Need any bristlenose plecos?


----------



## TetraFreak (Mar 15, 2006)

turbomkt said:


> Just looking at the Plantfinder...should be plenty to choose from . Just choose the region and it will give you a great list, some of which I've seen in the swap area here as well as other sites and aquabid.
> 
> You may also want to contact Gomer (Tony) as I think he's doing an SA biotope...
> 
> Need any bristlenose plecos?


Thanks! Yet another tool! This place is awesome!

as for Bristlenose plecos...
Thanks but no...
I've got 5 L105 Panaque Maccus in there now, 2 male & 3 female. hoping to get them to make little ones eventually!

I know a local seller that has all kinds of cool not so common stuff too!


----------



## Gumby (Aug 1, 2005)

If you go with plants that have a darker color green, I think a school go gold tetras would look awesome, especially in a high light tank. 
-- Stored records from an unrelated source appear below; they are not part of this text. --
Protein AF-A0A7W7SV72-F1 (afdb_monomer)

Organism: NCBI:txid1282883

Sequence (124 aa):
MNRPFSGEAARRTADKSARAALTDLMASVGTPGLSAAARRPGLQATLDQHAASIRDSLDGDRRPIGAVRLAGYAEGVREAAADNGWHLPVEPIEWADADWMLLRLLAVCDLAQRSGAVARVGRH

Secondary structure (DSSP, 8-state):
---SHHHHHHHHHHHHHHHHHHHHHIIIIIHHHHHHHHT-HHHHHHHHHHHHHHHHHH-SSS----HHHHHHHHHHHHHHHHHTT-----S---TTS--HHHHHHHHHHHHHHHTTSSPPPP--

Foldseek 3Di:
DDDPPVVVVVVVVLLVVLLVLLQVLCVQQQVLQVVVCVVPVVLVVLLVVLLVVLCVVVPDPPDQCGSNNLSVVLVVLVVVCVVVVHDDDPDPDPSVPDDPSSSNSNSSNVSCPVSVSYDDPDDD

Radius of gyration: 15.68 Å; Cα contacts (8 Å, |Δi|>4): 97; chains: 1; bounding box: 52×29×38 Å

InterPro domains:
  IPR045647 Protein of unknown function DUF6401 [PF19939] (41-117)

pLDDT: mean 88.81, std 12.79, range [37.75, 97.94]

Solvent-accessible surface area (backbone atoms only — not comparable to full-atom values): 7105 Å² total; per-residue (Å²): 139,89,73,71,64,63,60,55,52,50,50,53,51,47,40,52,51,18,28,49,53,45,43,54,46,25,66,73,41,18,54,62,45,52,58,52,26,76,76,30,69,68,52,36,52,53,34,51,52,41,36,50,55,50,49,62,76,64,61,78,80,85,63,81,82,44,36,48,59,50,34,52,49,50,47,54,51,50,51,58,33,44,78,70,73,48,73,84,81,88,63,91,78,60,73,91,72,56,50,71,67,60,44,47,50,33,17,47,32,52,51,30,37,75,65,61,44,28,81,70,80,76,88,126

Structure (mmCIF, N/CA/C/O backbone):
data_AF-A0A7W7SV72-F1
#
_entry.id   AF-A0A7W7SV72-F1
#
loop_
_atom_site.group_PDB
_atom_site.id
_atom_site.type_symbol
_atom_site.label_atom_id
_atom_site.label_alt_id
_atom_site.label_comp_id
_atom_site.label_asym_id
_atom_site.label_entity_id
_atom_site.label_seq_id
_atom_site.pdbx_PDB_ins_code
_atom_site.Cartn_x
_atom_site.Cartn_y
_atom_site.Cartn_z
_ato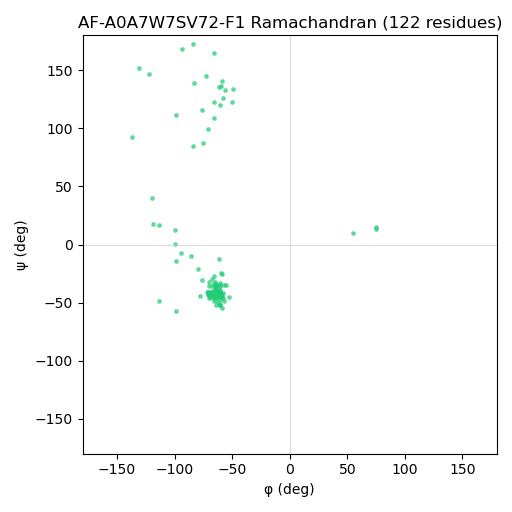m_site.occupancy
_atom_site.B_iso_or_equiv
_atom_site.auth_seq_id
_atom_site.auth_comp_id
_atom_site.auth_asym_id
_atom_site.auth_atom_id
_atom_site.pdbx_PDB_model_num
ATOM 1 N N . MET A 1 1 ? 31.698 14.686 20.606 1.00 42.09 1 MET A N 1
ATOM 2 C CA . MET A 1 1 ? 31.661 14.575 19.129 1.00 42.09 1 MET A CA 1
ATOM 3 C C . MET A 1 1 ? 30.260 14.114 18.742 1.00 42.09 1 MET A C 1
ATOM 5 O O . MET A 1 1 ? 29.894 12.981 19.025 1.00 42.09 1 MET A O 1
ATOM 9 N N . ASN A 1 2 ? 29.434 15.020 18.222 1.00 50.12 2 ASN A N 1
ATOM 10 C CA . ASN A 1 2 ? 27.973 14.889 18.213 1.00 50.12 2 ASN A CA 1
ATOM 11 C C . ASN A 1 2 ? 27.495 14.368 16.843 1.00 50.12 2 ASN A C 1
ATOM 13 O O . ASN A 1 2 ? 27.572 15.109 15.868 1.00 50.12 2 ASN A O 1
ATOM 17 N N . ARG A 1 3 ? 26.975 13.130 16.745 1.00 58.88 3 ARG A N 1
ATOM 18 C CA . ARG A 1 3 ? 26.278 12.628 15.531 1.00 58.88 3 ARG A CA 1
ATOM 19 C C . ARG A 1 3 ? 24.795 12.201 15.708 1.00 58.88 3 ARG A C 1
ATOM 21 O O . ARG A 1 3 ? 24.391 11.237 15.068 1.00 58.88 3 ARG A O 1
ATOM 28 N N . PRO A 1 4 ? 23.930 12.894 16.478 1.00 57.81 4 PRO A N 1
ATOM 29 C CA . PRO A 1 4 ? 22.494 12.577 16.482 1.00 57.81 4 PRO A CA 1
ATOM 30 C C . PRO A 1 4 ? 21.718 13.152 15.273 1.00 57.81 4 PRO A C 1
ATOM 32 O O . PRO A 1 4 ? 20.662 12.633 14.922 1.00 57.81 4 PRO A O 1
ATOM 35 N N . PHE A 1 5 ? 22.229 14.185 14.587 1.00 58.97 5 PHE A N 1
ATOM 36 C CA . PHE A 1 5 ? 21.467 14.909 13.552 1.00 58.97 5 PHE A CA 1
ATOM 37 C C . PHE A 1 5 ? 21.330 14.176 12.206 1.00 58.97 5 PHE A C 1
ATOM 39 O O . PHE A 1 5 ? 20.315 14.335 11.527 1.00 58.97 5 PHE A O 1
ATOM 46 N N . SER A 1 6 ? 22.310 13.352 11.814 1.00 69.12 6 SER A N 1
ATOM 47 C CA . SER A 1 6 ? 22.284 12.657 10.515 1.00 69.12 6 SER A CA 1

As far as plants go, are we talking ONLY S.A. plants or will you settle for Central American/Caribean?


----------



## TetraFreak (Mar 15, 2006)

Gumby said:


> If you go with plants that have a darker color green, I think a school go gold tetras would look awesome, especially in a high light tank.
> 
> As far as plants go, are we talking ONLY S.A. plants or will you settle for Central American/Caribean?
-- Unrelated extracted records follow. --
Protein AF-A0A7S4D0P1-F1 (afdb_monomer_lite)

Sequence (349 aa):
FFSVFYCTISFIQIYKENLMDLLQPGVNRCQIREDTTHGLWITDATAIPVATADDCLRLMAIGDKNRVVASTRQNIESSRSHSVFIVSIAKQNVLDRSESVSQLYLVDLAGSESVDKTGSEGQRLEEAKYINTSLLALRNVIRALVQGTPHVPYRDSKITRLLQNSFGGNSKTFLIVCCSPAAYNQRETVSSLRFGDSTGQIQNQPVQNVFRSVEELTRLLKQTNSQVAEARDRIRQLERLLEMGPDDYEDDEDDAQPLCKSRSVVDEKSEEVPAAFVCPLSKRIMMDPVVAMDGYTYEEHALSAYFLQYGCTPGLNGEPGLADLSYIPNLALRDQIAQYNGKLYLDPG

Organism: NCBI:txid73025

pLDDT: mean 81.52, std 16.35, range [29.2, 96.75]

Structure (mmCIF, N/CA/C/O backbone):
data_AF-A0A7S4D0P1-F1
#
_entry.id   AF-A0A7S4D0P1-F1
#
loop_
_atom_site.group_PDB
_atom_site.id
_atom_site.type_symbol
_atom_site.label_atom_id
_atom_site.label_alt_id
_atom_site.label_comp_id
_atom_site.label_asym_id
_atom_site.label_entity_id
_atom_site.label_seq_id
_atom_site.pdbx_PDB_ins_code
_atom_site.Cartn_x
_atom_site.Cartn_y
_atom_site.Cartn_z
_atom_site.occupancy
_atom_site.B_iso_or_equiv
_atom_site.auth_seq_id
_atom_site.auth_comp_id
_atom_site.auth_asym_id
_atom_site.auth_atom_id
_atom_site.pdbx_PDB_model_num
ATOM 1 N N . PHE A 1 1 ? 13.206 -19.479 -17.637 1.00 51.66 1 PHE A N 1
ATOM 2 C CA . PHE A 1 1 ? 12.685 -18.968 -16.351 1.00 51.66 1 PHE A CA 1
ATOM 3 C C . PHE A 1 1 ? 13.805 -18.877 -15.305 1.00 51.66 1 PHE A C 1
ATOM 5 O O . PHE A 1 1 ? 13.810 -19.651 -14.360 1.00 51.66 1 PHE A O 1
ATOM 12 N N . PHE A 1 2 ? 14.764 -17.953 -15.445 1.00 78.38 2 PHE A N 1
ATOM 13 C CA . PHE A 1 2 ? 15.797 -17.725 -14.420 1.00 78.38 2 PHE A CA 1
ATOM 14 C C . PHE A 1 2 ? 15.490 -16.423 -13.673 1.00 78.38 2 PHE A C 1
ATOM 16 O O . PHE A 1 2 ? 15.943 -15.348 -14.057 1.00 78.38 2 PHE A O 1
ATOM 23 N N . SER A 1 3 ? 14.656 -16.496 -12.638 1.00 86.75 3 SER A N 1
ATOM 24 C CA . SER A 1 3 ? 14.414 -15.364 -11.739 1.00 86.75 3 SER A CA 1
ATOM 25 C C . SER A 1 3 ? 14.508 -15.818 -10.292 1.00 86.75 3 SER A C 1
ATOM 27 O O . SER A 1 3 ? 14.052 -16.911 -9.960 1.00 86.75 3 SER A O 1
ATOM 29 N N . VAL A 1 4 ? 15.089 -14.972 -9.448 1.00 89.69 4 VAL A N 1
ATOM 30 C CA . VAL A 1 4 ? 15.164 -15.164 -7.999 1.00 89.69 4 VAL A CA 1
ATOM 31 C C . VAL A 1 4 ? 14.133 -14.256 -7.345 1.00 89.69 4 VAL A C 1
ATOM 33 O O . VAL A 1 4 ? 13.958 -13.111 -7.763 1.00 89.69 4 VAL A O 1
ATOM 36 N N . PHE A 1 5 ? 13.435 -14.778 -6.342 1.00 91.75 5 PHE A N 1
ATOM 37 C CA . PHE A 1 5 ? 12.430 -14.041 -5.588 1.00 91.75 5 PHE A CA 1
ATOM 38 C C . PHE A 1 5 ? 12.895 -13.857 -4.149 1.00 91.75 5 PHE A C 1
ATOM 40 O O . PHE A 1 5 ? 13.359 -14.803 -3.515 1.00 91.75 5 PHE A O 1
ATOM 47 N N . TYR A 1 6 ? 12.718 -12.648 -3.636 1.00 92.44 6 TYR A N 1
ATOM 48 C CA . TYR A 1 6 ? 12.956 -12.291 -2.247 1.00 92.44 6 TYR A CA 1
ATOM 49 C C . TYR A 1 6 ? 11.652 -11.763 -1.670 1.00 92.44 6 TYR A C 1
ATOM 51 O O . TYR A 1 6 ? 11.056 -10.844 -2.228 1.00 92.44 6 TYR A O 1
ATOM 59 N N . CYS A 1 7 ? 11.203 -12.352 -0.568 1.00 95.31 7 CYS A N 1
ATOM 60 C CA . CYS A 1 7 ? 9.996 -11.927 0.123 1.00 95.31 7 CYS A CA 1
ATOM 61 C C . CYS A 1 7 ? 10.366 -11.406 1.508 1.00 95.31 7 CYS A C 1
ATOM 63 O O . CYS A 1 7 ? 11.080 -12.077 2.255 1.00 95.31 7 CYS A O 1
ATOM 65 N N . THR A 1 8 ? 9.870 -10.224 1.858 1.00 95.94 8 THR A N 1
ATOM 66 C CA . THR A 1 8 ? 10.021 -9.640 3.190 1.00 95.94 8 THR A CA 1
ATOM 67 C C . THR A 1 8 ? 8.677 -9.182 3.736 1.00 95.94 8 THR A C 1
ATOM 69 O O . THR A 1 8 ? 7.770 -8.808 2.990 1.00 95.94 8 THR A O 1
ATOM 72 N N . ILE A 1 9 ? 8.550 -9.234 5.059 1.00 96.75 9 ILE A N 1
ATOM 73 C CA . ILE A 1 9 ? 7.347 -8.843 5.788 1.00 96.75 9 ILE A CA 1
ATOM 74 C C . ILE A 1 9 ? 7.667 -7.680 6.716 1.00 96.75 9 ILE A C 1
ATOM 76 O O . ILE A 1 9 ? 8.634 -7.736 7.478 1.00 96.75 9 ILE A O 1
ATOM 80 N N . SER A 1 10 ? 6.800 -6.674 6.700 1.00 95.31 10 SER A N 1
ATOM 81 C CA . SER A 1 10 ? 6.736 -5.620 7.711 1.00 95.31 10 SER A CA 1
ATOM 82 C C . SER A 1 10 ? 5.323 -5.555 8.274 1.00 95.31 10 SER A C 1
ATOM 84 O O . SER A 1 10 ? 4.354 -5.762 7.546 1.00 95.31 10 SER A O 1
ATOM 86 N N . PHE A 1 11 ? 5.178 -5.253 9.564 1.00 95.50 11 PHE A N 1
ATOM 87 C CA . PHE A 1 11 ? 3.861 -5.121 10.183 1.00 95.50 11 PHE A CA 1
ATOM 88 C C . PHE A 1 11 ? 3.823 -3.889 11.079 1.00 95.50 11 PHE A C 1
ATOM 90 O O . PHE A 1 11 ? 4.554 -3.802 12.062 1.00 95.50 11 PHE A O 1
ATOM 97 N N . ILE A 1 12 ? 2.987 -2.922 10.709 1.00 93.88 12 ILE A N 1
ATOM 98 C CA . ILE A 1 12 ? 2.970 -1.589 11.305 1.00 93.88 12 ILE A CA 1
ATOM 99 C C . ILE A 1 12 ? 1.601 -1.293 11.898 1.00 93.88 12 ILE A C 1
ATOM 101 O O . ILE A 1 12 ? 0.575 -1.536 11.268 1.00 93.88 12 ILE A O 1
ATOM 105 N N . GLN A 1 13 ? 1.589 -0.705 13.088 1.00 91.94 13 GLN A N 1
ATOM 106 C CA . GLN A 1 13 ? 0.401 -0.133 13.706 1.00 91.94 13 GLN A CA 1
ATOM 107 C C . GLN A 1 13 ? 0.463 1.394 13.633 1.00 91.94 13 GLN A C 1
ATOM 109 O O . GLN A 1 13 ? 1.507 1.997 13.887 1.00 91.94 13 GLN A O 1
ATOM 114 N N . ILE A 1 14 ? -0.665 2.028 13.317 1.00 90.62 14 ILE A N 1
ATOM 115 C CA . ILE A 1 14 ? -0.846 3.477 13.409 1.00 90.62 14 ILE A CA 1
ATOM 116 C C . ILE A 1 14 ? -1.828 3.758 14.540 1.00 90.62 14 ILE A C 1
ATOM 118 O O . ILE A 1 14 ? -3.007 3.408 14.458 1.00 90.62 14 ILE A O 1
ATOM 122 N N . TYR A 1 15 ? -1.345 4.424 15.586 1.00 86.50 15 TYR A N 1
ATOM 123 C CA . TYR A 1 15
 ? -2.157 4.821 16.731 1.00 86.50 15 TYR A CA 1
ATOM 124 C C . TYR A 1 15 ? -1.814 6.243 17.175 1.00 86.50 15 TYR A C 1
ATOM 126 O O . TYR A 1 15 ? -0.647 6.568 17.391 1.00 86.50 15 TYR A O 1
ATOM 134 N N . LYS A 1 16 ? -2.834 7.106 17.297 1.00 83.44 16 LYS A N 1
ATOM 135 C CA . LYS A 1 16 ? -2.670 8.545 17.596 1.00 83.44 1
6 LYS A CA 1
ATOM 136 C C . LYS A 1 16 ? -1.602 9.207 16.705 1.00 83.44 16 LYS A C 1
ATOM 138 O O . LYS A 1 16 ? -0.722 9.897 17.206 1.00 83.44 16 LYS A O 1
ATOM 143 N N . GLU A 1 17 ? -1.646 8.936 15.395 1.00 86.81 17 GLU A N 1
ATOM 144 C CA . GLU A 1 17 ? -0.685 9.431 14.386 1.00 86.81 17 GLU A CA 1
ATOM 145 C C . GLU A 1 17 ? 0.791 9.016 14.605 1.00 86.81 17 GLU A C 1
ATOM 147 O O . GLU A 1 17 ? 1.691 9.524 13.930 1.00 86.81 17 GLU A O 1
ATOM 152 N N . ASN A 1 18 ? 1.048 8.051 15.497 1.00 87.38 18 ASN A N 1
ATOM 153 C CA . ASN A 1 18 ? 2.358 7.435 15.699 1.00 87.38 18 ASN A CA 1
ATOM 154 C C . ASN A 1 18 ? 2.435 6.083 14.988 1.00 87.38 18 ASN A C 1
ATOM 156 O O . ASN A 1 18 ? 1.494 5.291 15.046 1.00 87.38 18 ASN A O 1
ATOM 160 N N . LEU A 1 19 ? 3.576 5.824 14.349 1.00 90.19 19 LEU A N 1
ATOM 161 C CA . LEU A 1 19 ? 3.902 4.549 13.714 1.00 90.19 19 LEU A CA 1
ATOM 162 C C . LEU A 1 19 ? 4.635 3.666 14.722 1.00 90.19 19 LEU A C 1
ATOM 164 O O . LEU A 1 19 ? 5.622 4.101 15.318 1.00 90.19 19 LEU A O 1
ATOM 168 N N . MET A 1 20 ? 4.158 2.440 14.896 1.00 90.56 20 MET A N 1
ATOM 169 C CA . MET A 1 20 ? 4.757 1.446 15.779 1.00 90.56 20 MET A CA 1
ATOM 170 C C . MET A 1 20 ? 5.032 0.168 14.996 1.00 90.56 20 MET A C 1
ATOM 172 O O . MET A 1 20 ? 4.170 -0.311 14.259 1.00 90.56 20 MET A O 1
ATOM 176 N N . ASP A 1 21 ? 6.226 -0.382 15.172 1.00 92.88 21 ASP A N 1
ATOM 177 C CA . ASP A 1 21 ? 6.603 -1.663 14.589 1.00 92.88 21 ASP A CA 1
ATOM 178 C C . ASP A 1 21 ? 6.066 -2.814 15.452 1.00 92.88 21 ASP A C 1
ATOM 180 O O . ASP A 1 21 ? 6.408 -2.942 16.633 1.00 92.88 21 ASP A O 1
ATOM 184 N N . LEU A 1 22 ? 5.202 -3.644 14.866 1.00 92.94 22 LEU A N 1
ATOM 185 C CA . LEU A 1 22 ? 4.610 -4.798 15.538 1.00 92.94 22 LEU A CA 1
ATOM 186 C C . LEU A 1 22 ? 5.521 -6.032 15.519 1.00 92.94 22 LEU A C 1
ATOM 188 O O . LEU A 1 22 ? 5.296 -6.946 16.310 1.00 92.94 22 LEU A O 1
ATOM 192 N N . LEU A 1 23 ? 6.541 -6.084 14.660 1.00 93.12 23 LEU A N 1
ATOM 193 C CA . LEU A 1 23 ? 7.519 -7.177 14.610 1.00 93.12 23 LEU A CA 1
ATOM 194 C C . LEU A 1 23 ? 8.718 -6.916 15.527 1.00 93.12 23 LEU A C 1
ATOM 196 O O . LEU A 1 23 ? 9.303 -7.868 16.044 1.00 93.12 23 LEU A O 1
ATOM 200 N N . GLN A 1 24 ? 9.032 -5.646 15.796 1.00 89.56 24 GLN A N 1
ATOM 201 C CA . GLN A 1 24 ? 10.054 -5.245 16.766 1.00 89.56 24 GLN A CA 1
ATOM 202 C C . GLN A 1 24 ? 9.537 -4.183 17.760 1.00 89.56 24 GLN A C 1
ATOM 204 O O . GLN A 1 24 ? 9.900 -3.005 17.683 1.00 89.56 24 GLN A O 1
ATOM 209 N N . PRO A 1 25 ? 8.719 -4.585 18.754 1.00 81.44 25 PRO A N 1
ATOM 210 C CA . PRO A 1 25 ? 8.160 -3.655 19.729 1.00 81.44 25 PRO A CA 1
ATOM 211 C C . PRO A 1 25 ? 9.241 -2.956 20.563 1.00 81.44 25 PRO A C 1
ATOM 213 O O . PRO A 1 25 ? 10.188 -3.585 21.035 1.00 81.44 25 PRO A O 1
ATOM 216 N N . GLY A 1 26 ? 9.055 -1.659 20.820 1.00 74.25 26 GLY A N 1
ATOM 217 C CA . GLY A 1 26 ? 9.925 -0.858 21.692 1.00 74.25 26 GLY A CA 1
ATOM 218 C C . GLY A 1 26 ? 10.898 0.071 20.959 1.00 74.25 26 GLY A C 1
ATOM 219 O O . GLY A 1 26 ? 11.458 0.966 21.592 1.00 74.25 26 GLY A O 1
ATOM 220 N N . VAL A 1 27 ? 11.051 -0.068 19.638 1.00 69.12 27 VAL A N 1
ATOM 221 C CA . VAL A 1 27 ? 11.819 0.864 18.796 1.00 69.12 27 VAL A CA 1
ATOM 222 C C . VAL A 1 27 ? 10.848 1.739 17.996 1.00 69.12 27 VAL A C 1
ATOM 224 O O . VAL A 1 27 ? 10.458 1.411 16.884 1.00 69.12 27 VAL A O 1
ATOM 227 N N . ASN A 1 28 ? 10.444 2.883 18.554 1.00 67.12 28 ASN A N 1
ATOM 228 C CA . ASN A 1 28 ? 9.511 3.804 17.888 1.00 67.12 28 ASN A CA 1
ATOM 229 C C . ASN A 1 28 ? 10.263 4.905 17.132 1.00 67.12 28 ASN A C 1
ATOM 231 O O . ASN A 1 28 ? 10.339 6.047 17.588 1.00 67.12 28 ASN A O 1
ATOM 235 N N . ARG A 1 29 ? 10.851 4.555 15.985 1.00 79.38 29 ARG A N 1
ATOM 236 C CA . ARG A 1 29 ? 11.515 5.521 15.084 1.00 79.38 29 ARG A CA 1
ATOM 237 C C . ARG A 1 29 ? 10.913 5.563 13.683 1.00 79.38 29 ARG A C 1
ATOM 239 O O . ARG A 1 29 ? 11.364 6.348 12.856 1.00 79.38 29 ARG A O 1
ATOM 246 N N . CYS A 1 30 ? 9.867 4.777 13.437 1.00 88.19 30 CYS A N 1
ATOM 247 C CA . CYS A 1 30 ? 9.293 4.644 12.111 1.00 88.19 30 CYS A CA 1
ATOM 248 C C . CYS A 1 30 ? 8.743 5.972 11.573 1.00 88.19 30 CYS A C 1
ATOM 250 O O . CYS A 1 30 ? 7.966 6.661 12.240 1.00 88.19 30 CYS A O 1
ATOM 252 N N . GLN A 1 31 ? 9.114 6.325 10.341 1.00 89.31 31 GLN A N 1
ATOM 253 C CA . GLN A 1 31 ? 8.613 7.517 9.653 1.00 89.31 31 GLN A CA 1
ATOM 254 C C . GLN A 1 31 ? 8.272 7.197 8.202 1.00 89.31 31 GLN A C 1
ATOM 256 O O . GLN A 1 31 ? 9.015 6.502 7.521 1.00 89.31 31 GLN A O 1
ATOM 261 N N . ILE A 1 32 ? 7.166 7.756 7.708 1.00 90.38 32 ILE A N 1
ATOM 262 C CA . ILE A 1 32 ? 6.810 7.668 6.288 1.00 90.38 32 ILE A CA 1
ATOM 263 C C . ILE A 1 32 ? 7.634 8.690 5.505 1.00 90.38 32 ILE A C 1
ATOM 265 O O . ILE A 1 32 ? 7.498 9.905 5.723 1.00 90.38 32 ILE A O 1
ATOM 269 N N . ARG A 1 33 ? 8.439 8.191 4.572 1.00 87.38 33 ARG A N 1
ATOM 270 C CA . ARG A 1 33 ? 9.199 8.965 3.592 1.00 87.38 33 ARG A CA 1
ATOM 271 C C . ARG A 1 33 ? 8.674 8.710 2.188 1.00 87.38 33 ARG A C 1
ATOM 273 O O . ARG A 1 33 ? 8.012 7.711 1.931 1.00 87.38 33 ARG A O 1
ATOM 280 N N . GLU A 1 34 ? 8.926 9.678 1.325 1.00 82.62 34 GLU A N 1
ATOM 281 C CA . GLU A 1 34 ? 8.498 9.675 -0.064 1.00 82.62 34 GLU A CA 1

The Main schools of Tetras are Lemons & Bloodfins. I love Lemons! they color up great and the bloodfins throw a bit of red in there as well. These will be Ditherfish/tankmates to Bolivian Rams & Clown Panaque.

I'm trying to keep the tank 100% South America but may need to improvise a little in regards to mosses and such with an 80* tank temp.

I've got "ALTERNANTHERA REINECKII" in mind for some Red in the tank but looking for other options. Parrots feather seems to be hard to find and Cali has it listed on it's noxious weeds list so getting it here may be an issue.

definately looking fpor some various color variations though.


----------



## neonfish3 (Feb 12, 2004)

I don't know if you've seen this before, but a lot of great biotope info:
http://www.mongabay.com/fish/data/ecosystem_index.htm


----------